*** THE DATA

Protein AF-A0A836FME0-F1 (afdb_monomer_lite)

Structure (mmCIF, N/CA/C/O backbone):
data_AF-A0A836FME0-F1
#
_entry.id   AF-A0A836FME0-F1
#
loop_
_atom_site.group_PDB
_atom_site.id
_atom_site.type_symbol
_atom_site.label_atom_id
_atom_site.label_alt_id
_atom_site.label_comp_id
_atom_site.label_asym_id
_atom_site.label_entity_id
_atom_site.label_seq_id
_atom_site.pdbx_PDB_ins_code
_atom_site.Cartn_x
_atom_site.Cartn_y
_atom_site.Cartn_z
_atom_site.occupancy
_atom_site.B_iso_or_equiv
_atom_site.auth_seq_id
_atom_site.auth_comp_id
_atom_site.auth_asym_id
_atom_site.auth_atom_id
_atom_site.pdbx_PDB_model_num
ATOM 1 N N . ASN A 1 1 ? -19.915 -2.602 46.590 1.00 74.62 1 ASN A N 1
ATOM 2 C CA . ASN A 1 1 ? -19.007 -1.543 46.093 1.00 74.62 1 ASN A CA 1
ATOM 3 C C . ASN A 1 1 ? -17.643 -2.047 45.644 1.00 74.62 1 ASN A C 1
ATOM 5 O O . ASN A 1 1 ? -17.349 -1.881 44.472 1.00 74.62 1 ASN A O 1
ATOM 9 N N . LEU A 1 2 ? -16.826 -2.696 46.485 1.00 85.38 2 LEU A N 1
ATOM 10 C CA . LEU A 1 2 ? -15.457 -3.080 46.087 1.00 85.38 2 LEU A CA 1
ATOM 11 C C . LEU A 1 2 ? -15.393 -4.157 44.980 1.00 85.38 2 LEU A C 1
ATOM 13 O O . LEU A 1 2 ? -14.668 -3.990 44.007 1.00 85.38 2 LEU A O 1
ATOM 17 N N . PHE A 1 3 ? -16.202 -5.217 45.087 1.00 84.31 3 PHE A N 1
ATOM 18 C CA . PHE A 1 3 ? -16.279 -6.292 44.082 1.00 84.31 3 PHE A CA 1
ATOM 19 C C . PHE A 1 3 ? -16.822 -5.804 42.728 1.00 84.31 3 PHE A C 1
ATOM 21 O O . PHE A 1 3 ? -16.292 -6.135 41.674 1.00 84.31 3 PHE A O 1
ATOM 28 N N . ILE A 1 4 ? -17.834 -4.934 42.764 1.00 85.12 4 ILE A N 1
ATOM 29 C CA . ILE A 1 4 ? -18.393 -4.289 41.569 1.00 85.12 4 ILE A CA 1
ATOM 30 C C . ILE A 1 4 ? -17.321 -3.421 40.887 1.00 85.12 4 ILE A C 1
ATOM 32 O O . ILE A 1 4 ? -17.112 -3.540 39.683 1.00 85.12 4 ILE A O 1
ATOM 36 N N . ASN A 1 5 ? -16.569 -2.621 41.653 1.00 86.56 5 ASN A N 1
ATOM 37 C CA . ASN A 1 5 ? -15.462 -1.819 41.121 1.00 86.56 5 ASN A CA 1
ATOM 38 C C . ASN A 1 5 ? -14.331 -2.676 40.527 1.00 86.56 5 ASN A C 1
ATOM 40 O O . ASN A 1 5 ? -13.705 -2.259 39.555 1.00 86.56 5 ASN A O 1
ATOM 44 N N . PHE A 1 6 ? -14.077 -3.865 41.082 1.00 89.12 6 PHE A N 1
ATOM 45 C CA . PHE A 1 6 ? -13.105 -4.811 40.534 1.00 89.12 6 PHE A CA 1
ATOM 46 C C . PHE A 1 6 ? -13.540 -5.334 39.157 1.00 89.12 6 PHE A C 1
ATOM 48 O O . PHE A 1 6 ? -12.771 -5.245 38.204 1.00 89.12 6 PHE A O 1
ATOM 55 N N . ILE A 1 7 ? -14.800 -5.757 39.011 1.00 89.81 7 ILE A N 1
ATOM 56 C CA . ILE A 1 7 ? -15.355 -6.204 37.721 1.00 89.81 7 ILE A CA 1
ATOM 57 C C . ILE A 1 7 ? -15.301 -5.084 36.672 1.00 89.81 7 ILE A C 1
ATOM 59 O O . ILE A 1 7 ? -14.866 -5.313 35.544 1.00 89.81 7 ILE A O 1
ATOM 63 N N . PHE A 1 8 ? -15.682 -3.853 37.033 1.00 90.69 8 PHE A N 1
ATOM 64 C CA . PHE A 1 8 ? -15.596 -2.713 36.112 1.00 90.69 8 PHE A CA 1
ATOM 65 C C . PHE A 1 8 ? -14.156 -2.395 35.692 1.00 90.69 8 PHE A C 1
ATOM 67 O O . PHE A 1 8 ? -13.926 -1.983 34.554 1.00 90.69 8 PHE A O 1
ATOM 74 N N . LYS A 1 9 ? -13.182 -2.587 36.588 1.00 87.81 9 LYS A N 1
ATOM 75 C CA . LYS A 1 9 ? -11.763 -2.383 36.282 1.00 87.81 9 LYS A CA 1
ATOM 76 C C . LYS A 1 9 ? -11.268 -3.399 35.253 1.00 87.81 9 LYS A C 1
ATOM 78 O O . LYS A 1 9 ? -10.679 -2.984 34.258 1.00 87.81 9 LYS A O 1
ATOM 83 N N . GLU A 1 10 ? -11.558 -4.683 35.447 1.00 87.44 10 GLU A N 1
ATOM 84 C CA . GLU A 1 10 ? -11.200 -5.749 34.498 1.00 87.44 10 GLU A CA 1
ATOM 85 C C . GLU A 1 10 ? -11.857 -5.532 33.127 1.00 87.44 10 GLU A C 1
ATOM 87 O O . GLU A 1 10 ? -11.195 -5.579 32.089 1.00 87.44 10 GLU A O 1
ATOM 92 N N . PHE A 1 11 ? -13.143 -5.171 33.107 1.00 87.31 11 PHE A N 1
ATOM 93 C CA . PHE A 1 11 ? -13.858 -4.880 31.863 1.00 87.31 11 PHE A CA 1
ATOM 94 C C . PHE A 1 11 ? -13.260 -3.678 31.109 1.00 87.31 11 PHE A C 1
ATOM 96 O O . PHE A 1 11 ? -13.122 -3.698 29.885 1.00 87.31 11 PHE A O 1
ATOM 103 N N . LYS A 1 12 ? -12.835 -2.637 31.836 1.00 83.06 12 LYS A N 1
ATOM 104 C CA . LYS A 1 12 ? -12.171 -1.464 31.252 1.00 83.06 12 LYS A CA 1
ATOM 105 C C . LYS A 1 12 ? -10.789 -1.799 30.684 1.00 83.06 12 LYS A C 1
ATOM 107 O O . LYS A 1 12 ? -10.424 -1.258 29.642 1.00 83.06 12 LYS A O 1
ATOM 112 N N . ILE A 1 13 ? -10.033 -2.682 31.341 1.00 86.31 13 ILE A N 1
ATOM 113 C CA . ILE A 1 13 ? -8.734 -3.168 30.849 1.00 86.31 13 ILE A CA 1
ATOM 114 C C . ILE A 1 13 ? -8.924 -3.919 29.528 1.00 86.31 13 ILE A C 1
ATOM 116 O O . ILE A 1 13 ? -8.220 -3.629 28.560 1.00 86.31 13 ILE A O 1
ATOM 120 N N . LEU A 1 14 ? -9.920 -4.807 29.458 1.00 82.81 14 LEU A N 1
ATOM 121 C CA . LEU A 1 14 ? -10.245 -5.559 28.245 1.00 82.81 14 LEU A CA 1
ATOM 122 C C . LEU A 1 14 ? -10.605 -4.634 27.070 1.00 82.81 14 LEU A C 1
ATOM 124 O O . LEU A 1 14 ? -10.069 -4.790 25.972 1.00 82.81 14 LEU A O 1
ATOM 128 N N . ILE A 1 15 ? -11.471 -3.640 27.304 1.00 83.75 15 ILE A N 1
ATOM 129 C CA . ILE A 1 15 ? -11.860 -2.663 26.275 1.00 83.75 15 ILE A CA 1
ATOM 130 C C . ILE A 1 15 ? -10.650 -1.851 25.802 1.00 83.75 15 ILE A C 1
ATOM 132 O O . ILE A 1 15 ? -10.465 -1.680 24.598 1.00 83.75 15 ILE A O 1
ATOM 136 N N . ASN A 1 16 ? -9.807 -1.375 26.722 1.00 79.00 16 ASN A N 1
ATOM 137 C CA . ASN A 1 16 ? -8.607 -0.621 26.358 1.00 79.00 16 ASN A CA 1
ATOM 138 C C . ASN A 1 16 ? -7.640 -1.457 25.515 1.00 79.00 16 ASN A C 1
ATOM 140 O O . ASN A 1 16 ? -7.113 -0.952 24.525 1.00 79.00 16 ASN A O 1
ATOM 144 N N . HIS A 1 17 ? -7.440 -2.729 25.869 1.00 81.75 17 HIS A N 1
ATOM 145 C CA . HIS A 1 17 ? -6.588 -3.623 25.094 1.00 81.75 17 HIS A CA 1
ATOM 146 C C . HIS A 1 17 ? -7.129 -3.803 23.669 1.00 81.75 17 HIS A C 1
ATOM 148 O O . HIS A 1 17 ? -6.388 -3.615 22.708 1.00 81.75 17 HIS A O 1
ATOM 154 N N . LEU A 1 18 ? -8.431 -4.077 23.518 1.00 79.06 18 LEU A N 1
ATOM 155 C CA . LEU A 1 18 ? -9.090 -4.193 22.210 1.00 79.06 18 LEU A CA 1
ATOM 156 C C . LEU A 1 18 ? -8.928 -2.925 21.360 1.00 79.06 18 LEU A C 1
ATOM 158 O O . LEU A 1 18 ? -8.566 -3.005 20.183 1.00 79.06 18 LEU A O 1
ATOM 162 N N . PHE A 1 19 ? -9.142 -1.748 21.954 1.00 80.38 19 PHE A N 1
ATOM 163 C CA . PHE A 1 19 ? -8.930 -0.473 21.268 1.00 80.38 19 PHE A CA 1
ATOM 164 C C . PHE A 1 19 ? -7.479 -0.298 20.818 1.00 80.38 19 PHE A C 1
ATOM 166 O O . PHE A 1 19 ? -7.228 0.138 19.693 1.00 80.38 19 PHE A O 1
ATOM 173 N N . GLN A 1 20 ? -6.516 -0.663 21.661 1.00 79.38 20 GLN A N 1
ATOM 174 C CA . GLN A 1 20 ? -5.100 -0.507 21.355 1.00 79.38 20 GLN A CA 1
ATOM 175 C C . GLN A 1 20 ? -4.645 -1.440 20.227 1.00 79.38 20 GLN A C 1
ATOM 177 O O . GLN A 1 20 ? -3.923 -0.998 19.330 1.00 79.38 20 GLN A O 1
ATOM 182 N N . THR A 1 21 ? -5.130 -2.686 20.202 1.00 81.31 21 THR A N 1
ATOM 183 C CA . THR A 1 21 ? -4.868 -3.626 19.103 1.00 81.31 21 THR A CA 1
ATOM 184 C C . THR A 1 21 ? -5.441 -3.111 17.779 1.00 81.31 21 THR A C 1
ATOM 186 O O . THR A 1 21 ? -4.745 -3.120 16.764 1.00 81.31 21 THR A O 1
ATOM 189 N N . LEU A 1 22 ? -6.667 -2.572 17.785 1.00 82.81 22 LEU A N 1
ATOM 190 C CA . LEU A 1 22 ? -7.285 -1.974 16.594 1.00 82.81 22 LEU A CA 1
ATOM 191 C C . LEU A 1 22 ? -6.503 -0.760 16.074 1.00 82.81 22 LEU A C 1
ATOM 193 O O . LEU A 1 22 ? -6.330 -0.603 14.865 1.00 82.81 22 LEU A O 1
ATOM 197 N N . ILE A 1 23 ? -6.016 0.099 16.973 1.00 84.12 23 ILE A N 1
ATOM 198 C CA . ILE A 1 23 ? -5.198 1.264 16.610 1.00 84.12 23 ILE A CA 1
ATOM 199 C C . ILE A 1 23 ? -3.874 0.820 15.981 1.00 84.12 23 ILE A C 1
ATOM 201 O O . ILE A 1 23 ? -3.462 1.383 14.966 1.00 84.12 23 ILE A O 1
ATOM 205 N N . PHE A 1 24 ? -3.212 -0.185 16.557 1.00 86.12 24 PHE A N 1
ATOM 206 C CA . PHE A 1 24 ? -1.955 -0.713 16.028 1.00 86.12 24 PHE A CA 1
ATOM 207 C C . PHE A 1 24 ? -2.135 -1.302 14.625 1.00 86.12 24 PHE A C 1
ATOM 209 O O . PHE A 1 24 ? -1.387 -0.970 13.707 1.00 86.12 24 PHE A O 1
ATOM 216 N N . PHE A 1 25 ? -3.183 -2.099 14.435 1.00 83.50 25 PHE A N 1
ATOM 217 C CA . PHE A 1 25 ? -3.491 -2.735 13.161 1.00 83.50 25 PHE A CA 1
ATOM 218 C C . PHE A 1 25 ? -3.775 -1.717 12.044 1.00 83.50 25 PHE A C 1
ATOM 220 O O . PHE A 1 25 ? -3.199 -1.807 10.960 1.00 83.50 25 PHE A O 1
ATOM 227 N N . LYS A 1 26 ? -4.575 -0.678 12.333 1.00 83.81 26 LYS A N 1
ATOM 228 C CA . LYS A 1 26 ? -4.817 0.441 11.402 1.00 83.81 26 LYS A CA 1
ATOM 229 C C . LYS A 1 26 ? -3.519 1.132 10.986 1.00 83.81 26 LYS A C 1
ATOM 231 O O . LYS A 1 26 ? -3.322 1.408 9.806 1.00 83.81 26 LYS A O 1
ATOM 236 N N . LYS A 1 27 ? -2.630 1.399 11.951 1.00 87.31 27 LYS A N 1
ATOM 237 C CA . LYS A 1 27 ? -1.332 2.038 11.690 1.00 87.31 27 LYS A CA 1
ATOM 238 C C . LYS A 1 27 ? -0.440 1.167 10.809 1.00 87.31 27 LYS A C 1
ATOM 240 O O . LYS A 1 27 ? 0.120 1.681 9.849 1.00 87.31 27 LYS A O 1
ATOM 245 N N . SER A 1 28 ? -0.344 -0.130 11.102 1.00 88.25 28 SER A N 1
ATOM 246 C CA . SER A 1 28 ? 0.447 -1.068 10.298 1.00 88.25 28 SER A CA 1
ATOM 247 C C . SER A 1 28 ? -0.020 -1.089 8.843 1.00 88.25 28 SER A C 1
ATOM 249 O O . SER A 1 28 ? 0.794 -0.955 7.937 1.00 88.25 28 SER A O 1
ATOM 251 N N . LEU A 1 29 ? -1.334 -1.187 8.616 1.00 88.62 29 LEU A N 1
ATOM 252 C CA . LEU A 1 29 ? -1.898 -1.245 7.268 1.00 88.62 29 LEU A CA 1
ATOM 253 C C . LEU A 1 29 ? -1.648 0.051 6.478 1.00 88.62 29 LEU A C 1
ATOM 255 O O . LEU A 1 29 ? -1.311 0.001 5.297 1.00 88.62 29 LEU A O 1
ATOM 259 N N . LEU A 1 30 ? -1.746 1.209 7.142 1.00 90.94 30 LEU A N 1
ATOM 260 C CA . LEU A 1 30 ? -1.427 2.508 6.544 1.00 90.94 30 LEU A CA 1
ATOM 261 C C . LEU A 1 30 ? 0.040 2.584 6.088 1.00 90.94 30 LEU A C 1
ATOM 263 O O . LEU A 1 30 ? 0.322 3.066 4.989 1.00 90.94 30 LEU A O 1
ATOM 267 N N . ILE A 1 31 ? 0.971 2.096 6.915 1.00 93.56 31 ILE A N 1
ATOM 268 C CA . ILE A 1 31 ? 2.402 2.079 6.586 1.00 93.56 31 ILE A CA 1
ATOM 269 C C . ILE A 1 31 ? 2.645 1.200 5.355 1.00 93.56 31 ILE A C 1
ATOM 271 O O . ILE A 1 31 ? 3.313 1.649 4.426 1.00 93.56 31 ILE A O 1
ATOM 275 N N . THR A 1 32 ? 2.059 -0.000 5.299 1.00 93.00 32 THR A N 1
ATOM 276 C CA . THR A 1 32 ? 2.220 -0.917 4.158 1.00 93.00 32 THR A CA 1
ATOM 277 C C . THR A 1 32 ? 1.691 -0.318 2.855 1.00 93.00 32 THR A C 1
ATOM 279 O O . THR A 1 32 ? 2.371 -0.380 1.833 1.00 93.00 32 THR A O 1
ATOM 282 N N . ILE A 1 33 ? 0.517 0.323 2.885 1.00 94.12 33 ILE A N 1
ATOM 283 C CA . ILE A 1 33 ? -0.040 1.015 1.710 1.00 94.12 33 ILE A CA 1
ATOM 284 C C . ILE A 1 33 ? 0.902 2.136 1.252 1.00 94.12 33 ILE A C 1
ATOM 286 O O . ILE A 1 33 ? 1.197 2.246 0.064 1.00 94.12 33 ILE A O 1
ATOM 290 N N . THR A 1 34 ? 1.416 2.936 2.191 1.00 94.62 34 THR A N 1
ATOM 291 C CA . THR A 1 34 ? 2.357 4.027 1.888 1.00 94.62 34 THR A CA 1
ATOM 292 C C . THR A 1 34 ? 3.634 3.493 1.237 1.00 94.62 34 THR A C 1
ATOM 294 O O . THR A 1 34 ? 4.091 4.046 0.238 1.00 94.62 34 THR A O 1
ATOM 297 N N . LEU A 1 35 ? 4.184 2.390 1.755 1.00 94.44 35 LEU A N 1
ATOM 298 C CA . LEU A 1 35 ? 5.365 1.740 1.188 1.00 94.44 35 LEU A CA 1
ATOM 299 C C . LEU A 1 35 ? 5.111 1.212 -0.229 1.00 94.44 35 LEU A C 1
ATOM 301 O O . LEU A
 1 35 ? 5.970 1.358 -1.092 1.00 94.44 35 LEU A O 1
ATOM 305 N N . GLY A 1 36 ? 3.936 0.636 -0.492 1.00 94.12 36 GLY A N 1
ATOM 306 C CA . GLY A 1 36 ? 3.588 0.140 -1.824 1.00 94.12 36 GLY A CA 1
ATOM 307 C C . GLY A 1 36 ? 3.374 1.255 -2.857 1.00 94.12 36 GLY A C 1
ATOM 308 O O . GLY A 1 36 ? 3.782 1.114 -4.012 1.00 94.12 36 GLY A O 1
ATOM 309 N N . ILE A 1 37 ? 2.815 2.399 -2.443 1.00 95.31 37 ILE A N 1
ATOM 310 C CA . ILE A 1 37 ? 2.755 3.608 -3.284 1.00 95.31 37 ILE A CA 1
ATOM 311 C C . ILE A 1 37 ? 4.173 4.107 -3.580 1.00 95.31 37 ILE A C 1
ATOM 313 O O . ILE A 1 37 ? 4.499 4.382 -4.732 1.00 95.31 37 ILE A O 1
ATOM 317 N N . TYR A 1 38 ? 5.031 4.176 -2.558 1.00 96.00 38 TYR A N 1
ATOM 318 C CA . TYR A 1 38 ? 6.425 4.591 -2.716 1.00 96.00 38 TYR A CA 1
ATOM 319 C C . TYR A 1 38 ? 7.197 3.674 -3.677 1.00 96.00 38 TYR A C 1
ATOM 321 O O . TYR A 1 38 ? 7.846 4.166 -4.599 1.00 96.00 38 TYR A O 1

******
*** THE DATA

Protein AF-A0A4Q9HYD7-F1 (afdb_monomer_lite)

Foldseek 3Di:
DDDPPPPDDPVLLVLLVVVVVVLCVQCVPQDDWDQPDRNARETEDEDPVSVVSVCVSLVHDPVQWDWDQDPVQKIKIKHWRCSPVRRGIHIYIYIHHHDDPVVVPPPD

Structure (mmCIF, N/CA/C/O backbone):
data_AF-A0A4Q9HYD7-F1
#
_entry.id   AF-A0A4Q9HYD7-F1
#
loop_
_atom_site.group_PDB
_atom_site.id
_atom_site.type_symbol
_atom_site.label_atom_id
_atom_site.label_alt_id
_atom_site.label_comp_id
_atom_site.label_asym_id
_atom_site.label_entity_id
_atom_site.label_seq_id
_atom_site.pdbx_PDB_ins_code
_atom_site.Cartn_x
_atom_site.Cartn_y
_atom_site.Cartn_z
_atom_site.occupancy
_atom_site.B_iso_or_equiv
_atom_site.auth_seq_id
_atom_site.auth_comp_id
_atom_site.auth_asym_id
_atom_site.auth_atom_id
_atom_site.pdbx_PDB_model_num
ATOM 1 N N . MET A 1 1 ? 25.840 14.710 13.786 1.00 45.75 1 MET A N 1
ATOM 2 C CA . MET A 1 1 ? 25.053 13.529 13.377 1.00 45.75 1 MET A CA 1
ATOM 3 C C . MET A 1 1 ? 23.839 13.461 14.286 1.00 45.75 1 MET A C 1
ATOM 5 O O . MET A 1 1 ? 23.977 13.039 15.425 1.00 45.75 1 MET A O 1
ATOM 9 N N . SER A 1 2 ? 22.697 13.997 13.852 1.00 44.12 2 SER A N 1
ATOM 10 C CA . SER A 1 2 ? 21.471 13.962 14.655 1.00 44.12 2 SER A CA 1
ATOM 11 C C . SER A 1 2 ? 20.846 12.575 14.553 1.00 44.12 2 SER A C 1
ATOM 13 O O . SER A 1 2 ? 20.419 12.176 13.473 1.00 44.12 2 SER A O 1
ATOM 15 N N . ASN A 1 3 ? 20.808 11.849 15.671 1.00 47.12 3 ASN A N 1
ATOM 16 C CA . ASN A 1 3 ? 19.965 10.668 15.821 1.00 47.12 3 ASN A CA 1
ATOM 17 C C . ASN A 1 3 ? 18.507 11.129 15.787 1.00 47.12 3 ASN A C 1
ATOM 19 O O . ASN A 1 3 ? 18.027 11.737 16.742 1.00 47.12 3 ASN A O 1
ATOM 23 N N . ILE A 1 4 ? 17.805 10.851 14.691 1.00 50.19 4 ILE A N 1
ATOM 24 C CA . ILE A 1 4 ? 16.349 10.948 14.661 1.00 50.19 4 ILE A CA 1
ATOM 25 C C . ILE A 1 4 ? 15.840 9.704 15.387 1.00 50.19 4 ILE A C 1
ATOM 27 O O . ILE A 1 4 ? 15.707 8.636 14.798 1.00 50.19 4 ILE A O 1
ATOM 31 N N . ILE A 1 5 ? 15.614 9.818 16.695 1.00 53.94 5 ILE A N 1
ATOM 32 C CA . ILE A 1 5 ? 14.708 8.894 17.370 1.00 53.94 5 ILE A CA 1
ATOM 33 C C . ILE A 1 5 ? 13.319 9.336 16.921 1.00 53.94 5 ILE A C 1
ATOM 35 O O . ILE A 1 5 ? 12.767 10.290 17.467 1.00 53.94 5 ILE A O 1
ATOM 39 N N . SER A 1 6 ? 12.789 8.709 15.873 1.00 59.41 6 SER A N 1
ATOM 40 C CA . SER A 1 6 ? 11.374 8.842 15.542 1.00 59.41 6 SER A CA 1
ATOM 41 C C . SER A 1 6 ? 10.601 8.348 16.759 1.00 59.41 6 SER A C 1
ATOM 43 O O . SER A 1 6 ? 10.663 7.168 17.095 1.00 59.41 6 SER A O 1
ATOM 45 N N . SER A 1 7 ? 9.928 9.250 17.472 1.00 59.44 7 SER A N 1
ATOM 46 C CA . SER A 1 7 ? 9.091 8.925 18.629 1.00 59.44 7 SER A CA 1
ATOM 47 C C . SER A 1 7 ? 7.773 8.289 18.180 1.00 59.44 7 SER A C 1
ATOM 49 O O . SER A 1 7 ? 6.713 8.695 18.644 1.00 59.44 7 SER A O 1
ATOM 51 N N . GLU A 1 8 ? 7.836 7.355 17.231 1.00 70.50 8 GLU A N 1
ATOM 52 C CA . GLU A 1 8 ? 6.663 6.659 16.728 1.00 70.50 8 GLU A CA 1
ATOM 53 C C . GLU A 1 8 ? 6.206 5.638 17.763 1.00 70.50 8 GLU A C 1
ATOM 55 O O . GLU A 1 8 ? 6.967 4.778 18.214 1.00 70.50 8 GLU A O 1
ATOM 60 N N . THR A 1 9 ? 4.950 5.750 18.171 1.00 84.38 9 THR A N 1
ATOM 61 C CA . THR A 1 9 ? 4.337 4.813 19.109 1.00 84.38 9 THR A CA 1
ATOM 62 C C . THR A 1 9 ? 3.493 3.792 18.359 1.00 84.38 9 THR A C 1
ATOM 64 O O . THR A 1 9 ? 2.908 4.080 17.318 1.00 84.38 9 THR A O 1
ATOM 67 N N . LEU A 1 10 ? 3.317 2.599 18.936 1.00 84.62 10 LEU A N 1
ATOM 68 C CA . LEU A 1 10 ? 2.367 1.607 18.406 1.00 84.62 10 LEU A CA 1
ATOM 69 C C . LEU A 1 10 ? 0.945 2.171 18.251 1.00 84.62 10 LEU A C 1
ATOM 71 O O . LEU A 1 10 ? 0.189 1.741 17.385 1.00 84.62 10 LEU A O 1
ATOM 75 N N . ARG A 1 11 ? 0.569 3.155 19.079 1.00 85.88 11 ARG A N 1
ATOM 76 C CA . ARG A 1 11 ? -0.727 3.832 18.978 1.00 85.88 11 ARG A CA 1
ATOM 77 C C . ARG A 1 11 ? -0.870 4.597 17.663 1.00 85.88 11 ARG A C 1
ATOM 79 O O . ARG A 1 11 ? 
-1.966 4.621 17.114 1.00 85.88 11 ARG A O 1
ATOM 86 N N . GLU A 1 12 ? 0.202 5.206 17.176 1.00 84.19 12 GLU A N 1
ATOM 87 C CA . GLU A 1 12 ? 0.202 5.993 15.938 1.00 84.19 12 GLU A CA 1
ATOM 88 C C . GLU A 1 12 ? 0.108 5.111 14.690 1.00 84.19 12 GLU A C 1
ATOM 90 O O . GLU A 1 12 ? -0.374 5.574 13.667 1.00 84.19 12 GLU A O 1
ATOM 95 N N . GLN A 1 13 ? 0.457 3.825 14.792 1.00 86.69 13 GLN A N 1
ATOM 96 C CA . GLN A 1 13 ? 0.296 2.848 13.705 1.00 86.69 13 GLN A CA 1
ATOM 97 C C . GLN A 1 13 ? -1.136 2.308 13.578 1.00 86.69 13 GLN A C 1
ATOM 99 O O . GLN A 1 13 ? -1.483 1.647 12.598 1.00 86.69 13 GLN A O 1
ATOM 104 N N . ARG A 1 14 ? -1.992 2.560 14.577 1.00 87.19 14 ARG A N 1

******

> WHAT IS BEING ASKED: In the listing above, transcribe exactly everything from the line containing "ATOM 136 N N" down to the line containing "ATOM 189 N N", including both and nothing more.

> FINISHED TASK:
ATOM 136 N N . ASN A 1 16 ? -9.807 -1.375 26.722 1.00 79.00 16 ASN A N 1
ATOM 137 C CA . ASN A 1 16 ? -8.607 -0.621 26.358 1.00 79.00 16 ASN A CA 1
ATOM 138 C C . ASN A 1 16 ? -7.640 -1.457 25.515 1.00 79.00 16 ASN A C 1
ATOM 140 O O . ASN A 1 16 ? -7.113 -0.952 24.525 1.00 79.00 16 ASN A O 1
ATOM 144 N N . HIS A 1 17 ? -7.440 -2.729 25.869 1.00 81.75 17 HIS A N 1
ATOM 145 C CA . HIS A 1 17 ? -6.588 -3.623 25.094 1.00 81.75 17 HIS A CA 1
ATOM 146 C C . HIS A 1 17 ? -7.129 -3.803 23.669 1.00 81.75 17 HIS A C 1
ATOM 148 O O . HIS A 1 17 ? -6.388 -3.615 22.708 1.00 81.75 17 HIS A O 1
ATOM 154 N N . LEU A 1 18 ? -8.431 -4.077 23.518 1.00 79.06 18 LEU A N 1
ATOM 155 C CA . LEU A 1 18 ? -9.090 -4.193 22.210 1.00 79.06 18 LEU A CA 1
ATOM 156 C C . LEU A 1 18 ? -8.928 -2.925 21.360 1.00 79.06 18 LEU A C 1
ATOM 158 O O . LEU A 1 18 ? -8.566 -3.005 20.183 1.00 79.06 18 LEU A O 1
ATOM 162 N N . PHE A 1 19 ? -9.142 -1.748 21.954 1.00 80.38 19 PHE A N 1
ATOM 163 C CA . PHE A 1 19 ? -8.930 -0.473 21.268 1.00 80.38 19 PHE A CA 1
ATOM 164 C C . PHE A 1 19 ? -7.479 -0.298 20.818 1.00 80.38 19 PHE A C 1
ATOM 166 O O . PHE A 1 19 ? -7.228 0.138 19.693 1.00 80.38 19 PHE A O 1
ATOM 173 N N . GLN A 1 20 ? -6.516 -0.663 21.661 1.00 79.38 20 GLN A N 1
ATOM 174 C CA . GLN A 1 20 ? -5.100 -0.507 21.355 1.00 79.38 20 GLN A CA 1
ATOM 175 C C . GLN A 1 20 ? -4.645 -1.440 20.227 1.00 79.38 20 GLN A C 1
ATOM 177 O O . GLN A 1 20 ? -3.923 -0.998 19.330 1.00 79.38 20 GLN A O 1
ATOM 182 N N . THR A 1 21 ? -5.130 -2.686 20.202 1.00 81.31 21 THR A N 1
ATOM 183 C CA . THR A 1 21 ? -4.868 -3.626 19.103 1.00 81.31 21 THR A CA 1
ATOM 184 C C . THR A 1 21 ? -5.441 -3.111 17.779 1.00 81.31 21 THR A C 1
ATOM 186 O O . THR A 1 21 ? -4.745 -3.120 16.764 1.00 81.31 21 THR A O 1
ATOM 189 N N . LEU A 1 22 ? -6.667 -2.572 17.785 1.00 82.81 22 LEU A N 1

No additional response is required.